**PROBLEM DETAILS:** The entries below hold a line with "ATOM 36 C CA . GLY" and a line with "ATOM 41 C C". Return those lines and all that lie between them, exactly and only.

**RECORDS PROVIDED:**

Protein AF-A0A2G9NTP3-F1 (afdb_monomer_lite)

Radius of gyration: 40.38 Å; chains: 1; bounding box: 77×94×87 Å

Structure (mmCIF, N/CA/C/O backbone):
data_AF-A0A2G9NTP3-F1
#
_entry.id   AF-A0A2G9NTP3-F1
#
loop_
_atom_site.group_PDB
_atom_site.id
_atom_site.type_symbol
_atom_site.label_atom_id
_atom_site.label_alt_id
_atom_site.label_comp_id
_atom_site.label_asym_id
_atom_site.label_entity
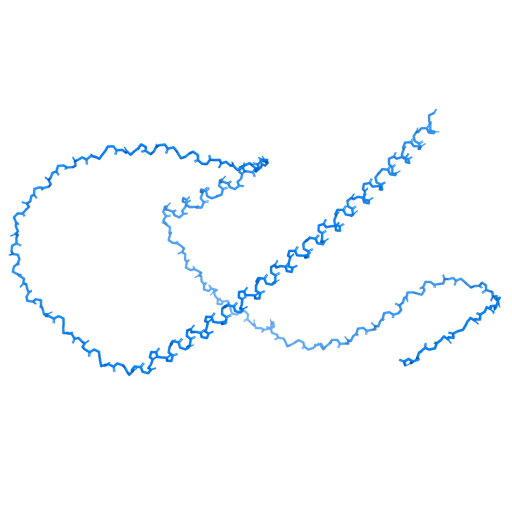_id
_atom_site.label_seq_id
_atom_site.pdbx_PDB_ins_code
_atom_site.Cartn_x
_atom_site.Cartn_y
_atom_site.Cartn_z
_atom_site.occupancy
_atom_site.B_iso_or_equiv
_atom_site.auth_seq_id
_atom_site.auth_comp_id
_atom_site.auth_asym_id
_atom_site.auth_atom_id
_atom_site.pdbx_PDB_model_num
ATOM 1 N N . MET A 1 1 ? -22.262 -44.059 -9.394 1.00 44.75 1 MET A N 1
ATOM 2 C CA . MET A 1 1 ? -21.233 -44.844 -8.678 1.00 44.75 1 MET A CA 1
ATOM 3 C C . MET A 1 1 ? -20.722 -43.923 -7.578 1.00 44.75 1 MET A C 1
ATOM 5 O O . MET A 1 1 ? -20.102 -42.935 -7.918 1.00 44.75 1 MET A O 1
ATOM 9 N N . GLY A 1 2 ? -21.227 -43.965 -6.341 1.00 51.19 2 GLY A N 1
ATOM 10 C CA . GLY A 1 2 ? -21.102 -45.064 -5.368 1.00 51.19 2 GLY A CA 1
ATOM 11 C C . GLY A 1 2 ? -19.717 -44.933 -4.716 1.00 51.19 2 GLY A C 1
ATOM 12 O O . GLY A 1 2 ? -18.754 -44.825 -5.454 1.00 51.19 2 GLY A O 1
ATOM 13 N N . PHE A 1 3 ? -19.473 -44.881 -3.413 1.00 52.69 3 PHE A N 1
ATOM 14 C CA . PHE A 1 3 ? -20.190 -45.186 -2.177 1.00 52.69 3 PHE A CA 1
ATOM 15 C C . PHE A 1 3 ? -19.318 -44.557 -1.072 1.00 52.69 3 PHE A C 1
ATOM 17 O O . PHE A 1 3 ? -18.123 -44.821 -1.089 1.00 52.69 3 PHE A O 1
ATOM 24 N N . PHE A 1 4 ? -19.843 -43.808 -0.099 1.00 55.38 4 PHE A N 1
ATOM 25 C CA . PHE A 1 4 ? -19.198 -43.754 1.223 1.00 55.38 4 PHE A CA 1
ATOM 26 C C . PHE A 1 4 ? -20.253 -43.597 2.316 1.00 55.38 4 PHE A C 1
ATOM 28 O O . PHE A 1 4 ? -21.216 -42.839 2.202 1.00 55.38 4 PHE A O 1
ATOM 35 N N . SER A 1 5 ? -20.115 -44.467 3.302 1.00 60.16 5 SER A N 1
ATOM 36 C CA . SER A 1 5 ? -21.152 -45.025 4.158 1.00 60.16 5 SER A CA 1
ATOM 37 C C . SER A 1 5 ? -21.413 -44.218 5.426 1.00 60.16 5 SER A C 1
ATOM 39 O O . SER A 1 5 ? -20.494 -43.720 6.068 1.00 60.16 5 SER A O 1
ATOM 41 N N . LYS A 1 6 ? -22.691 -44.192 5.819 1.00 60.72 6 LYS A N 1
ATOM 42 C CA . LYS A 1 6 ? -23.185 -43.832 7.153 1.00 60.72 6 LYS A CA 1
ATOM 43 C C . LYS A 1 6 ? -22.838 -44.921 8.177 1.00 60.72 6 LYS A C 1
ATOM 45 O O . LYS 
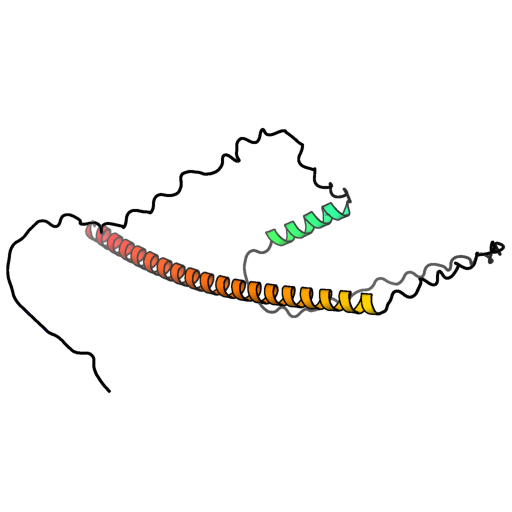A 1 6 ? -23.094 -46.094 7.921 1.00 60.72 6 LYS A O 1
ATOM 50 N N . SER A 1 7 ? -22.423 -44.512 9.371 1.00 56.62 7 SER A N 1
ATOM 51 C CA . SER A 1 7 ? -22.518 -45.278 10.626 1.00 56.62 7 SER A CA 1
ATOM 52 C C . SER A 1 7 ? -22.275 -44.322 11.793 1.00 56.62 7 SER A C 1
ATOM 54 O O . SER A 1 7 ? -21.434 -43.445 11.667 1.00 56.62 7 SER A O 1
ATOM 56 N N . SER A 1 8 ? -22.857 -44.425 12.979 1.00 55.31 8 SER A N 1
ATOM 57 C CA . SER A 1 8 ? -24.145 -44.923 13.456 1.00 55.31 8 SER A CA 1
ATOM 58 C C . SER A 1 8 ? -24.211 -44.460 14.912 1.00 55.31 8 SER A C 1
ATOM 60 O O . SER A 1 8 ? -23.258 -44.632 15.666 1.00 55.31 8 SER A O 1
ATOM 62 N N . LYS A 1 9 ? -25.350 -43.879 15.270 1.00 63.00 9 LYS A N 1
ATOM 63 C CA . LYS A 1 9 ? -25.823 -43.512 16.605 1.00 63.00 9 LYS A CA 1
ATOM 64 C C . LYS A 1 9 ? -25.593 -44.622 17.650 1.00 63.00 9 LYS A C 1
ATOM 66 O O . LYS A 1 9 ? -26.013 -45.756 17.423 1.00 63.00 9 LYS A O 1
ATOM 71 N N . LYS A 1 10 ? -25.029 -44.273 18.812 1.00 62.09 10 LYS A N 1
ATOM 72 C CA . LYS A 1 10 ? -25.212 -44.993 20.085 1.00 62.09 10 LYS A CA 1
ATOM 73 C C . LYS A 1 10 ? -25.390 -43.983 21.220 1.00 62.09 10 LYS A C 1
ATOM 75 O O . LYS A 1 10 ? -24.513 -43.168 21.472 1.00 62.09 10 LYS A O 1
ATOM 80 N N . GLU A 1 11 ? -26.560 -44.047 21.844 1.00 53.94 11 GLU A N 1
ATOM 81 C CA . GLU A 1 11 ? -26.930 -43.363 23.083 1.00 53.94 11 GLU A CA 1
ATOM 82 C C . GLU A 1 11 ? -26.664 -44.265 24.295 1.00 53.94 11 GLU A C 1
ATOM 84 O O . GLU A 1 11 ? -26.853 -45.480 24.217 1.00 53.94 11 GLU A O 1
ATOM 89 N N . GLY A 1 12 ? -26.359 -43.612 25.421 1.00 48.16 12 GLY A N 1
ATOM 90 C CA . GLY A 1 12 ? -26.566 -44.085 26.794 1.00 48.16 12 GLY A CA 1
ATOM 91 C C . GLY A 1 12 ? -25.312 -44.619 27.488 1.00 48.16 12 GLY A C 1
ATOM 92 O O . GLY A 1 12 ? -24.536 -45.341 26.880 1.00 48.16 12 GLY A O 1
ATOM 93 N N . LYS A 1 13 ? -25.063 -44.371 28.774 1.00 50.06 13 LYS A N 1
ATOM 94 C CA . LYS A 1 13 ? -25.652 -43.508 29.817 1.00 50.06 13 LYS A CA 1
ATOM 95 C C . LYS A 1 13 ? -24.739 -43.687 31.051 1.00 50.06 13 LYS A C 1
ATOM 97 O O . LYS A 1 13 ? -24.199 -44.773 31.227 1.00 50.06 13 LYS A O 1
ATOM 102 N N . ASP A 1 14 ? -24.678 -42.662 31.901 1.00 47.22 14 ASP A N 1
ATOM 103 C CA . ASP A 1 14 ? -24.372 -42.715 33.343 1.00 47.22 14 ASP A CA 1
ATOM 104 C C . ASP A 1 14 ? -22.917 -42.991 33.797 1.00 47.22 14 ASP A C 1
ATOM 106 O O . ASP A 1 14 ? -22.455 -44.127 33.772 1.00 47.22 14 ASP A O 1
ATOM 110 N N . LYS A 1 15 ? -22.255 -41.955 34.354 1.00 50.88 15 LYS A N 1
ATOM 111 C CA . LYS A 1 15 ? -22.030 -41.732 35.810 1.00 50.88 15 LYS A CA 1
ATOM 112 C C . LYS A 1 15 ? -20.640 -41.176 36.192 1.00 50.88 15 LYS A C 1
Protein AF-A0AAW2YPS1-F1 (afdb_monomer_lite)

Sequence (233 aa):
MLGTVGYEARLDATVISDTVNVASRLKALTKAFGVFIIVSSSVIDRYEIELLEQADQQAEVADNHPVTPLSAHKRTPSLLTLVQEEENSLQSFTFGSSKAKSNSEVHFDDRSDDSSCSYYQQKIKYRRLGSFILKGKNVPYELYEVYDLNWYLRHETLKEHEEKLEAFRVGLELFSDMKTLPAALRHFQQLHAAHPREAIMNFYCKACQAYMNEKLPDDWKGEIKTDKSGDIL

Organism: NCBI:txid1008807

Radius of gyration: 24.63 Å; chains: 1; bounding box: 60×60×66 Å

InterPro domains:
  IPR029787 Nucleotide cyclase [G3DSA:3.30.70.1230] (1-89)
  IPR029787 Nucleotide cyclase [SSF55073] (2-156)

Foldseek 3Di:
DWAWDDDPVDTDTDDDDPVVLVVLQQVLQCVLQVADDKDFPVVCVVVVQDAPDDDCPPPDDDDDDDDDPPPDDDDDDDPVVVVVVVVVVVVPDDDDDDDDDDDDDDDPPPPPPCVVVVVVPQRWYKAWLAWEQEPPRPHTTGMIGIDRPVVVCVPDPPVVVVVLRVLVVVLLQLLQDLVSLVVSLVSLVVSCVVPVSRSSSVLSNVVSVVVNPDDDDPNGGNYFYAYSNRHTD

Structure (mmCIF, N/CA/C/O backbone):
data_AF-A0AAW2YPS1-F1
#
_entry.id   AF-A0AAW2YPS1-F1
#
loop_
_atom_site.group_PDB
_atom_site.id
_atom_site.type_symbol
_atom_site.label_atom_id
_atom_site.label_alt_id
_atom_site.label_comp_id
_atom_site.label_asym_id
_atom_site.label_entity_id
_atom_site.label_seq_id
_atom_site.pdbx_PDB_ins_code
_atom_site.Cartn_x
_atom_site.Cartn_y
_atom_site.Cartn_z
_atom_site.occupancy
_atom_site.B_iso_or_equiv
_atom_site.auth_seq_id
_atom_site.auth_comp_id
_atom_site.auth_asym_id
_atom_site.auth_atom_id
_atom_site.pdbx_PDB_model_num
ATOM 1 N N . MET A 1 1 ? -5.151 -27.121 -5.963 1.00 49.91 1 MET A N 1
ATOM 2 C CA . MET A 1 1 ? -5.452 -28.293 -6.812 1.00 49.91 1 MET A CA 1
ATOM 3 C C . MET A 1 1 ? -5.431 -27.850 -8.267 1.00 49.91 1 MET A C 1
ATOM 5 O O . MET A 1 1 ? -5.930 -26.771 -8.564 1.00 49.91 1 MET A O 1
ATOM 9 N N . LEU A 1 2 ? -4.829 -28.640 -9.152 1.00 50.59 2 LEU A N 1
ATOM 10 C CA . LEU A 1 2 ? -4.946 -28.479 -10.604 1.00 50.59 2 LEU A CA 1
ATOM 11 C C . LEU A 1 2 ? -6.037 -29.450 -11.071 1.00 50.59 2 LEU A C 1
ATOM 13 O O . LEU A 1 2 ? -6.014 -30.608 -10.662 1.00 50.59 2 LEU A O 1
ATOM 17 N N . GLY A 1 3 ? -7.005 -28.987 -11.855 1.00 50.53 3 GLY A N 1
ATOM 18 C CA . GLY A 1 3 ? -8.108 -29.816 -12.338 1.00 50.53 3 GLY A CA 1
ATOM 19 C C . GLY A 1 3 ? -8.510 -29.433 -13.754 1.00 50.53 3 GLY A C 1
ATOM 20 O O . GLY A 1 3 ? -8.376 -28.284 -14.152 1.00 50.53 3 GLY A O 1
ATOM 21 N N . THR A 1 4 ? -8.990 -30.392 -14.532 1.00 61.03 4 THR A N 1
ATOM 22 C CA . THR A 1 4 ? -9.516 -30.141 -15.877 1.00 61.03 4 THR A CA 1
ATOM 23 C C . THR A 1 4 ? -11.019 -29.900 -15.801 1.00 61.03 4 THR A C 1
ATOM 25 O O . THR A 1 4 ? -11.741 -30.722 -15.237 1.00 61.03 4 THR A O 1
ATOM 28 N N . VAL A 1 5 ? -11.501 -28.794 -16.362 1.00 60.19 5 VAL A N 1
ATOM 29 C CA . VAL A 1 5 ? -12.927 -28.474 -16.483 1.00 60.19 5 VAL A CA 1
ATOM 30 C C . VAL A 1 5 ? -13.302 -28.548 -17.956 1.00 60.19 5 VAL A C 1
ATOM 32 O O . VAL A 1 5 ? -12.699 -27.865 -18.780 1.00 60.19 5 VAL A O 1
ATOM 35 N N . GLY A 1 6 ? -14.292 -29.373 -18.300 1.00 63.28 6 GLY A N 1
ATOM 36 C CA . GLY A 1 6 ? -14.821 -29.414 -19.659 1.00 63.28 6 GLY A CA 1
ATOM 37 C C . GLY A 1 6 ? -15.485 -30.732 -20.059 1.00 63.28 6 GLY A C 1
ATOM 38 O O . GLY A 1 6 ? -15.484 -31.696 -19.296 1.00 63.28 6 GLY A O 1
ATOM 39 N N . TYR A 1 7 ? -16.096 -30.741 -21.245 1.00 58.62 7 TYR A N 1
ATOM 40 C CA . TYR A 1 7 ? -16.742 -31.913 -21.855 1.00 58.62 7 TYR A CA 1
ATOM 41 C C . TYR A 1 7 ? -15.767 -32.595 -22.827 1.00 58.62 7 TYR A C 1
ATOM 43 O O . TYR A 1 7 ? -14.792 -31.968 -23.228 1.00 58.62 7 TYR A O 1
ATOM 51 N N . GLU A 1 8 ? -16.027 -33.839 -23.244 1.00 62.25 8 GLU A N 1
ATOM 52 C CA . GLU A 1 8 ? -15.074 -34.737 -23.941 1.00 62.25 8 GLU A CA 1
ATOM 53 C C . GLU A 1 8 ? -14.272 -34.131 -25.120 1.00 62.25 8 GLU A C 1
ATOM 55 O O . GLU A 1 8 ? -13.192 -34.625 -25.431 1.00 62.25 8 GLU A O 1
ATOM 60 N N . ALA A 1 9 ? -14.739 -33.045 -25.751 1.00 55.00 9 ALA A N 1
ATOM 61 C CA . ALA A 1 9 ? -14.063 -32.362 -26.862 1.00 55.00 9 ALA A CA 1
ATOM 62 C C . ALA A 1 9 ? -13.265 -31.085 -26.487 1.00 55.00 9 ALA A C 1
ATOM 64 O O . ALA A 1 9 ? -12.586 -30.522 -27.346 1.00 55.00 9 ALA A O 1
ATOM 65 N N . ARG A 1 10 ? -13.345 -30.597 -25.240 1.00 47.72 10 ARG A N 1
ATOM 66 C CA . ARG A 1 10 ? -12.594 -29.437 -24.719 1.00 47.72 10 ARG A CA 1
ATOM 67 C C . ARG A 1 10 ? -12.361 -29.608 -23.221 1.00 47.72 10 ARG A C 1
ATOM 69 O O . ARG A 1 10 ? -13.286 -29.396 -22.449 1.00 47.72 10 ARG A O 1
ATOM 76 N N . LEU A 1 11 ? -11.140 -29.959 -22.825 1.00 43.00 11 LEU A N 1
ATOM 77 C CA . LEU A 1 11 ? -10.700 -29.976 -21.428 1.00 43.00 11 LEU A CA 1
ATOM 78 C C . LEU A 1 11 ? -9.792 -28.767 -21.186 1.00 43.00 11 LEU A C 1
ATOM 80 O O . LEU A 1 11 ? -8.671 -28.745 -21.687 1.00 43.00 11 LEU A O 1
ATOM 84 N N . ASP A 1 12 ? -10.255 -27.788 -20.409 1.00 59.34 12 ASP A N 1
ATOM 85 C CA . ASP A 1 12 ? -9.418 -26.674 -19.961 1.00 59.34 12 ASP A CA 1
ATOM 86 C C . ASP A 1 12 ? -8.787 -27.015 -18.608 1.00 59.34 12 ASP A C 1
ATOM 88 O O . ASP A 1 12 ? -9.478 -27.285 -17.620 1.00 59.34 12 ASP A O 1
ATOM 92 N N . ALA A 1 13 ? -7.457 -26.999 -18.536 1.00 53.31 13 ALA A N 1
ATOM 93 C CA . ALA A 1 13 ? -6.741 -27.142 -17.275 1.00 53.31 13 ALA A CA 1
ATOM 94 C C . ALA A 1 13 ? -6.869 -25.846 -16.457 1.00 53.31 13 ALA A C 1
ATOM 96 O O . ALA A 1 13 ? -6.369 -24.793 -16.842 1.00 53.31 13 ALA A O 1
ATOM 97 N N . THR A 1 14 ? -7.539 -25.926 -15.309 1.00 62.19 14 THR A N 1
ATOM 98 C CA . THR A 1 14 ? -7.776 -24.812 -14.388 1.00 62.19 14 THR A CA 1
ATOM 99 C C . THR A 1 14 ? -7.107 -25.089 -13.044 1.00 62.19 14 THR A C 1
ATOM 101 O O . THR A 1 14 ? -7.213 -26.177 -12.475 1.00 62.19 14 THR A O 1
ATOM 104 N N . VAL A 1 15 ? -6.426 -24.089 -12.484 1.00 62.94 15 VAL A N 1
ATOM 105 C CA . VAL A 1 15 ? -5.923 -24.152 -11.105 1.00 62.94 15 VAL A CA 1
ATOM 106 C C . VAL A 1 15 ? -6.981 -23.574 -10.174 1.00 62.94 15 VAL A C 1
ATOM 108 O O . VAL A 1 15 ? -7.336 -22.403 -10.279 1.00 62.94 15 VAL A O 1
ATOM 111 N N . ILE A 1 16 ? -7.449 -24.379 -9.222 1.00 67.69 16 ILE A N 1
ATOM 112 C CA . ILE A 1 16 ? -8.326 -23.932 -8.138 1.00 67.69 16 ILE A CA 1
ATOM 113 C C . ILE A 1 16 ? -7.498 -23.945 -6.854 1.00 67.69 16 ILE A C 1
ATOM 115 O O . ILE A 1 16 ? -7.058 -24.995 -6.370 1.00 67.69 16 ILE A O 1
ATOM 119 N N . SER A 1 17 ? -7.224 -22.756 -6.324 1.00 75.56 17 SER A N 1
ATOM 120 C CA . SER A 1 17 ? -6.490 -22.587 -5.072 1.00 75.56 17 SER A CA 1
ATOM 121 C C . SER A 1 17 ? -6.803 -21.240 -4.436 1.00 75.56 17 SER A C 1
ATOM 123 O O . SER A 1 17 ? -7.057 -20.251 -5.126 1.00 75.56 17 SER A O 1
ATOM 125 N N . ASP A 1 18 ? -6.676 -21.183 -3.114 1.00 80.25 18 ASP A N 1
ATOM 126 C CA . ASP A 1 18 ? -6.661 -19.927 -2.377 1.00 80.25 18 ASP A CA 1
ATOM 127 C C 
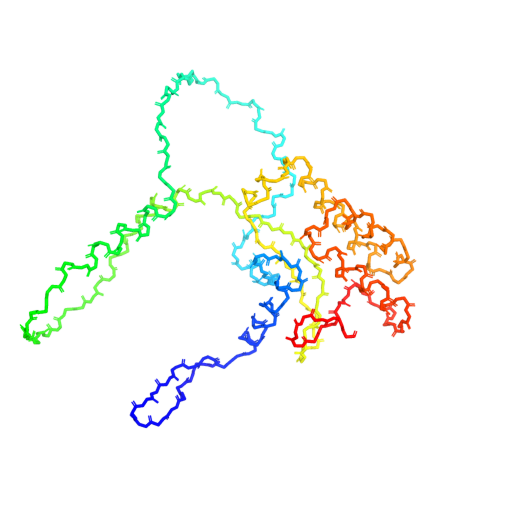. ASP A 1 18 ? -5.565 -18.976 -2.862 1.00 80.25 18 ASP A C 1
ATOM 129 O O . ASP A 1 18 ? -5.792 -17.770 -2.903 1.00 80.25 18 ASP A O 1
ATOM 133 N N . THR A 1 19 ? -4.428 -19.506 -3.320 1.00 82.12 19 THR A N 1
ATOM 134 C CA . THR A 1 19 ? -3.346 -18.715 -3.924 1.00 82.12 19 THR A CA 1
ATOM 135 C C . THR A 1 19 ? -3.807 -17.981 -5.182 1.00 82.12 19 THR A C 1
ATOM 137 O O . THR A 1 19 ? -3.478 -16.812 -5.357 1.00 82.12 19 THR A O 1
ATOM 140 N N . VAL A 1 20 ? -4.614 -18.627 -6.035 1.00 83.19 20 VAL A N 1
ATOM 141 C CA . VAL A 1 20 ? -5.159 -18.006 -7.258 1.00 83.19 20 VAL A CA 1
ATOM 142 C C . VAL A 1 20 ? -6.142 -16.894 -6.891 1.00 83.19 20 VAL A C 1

**YOUR RESPONSE:**
ATOM 36 C CA . GLY A 1 6 ? -14.821 -29.414 -19.659 1.00 63.28 6 GLY A CA 1
ATOM 37 C C . GLY A 1 6 ? -15.485 -30.732 -20.059 1.00 63.28 6 GLY A C 1
ATOM 38 O O . GLY A 1 6 ? -15.484 -31.696 -19.296 1.00 63.28 6 GLY A O 1
ATOM 39 N N . TYR A 1 7 ? -16.096 -30.741 -21.245 1.00 58.62 7 TYR A N 1
ATOM 40 C CA . TYR A 1 7 ? -16.742 -31.913 -21.855 1.00 58.62 7 TYR A CA 1
ATOM 41 C C . TYR A 1 7 ? -15.767 -32.595 -22.827 1.00 58.62 7 TYR A C 1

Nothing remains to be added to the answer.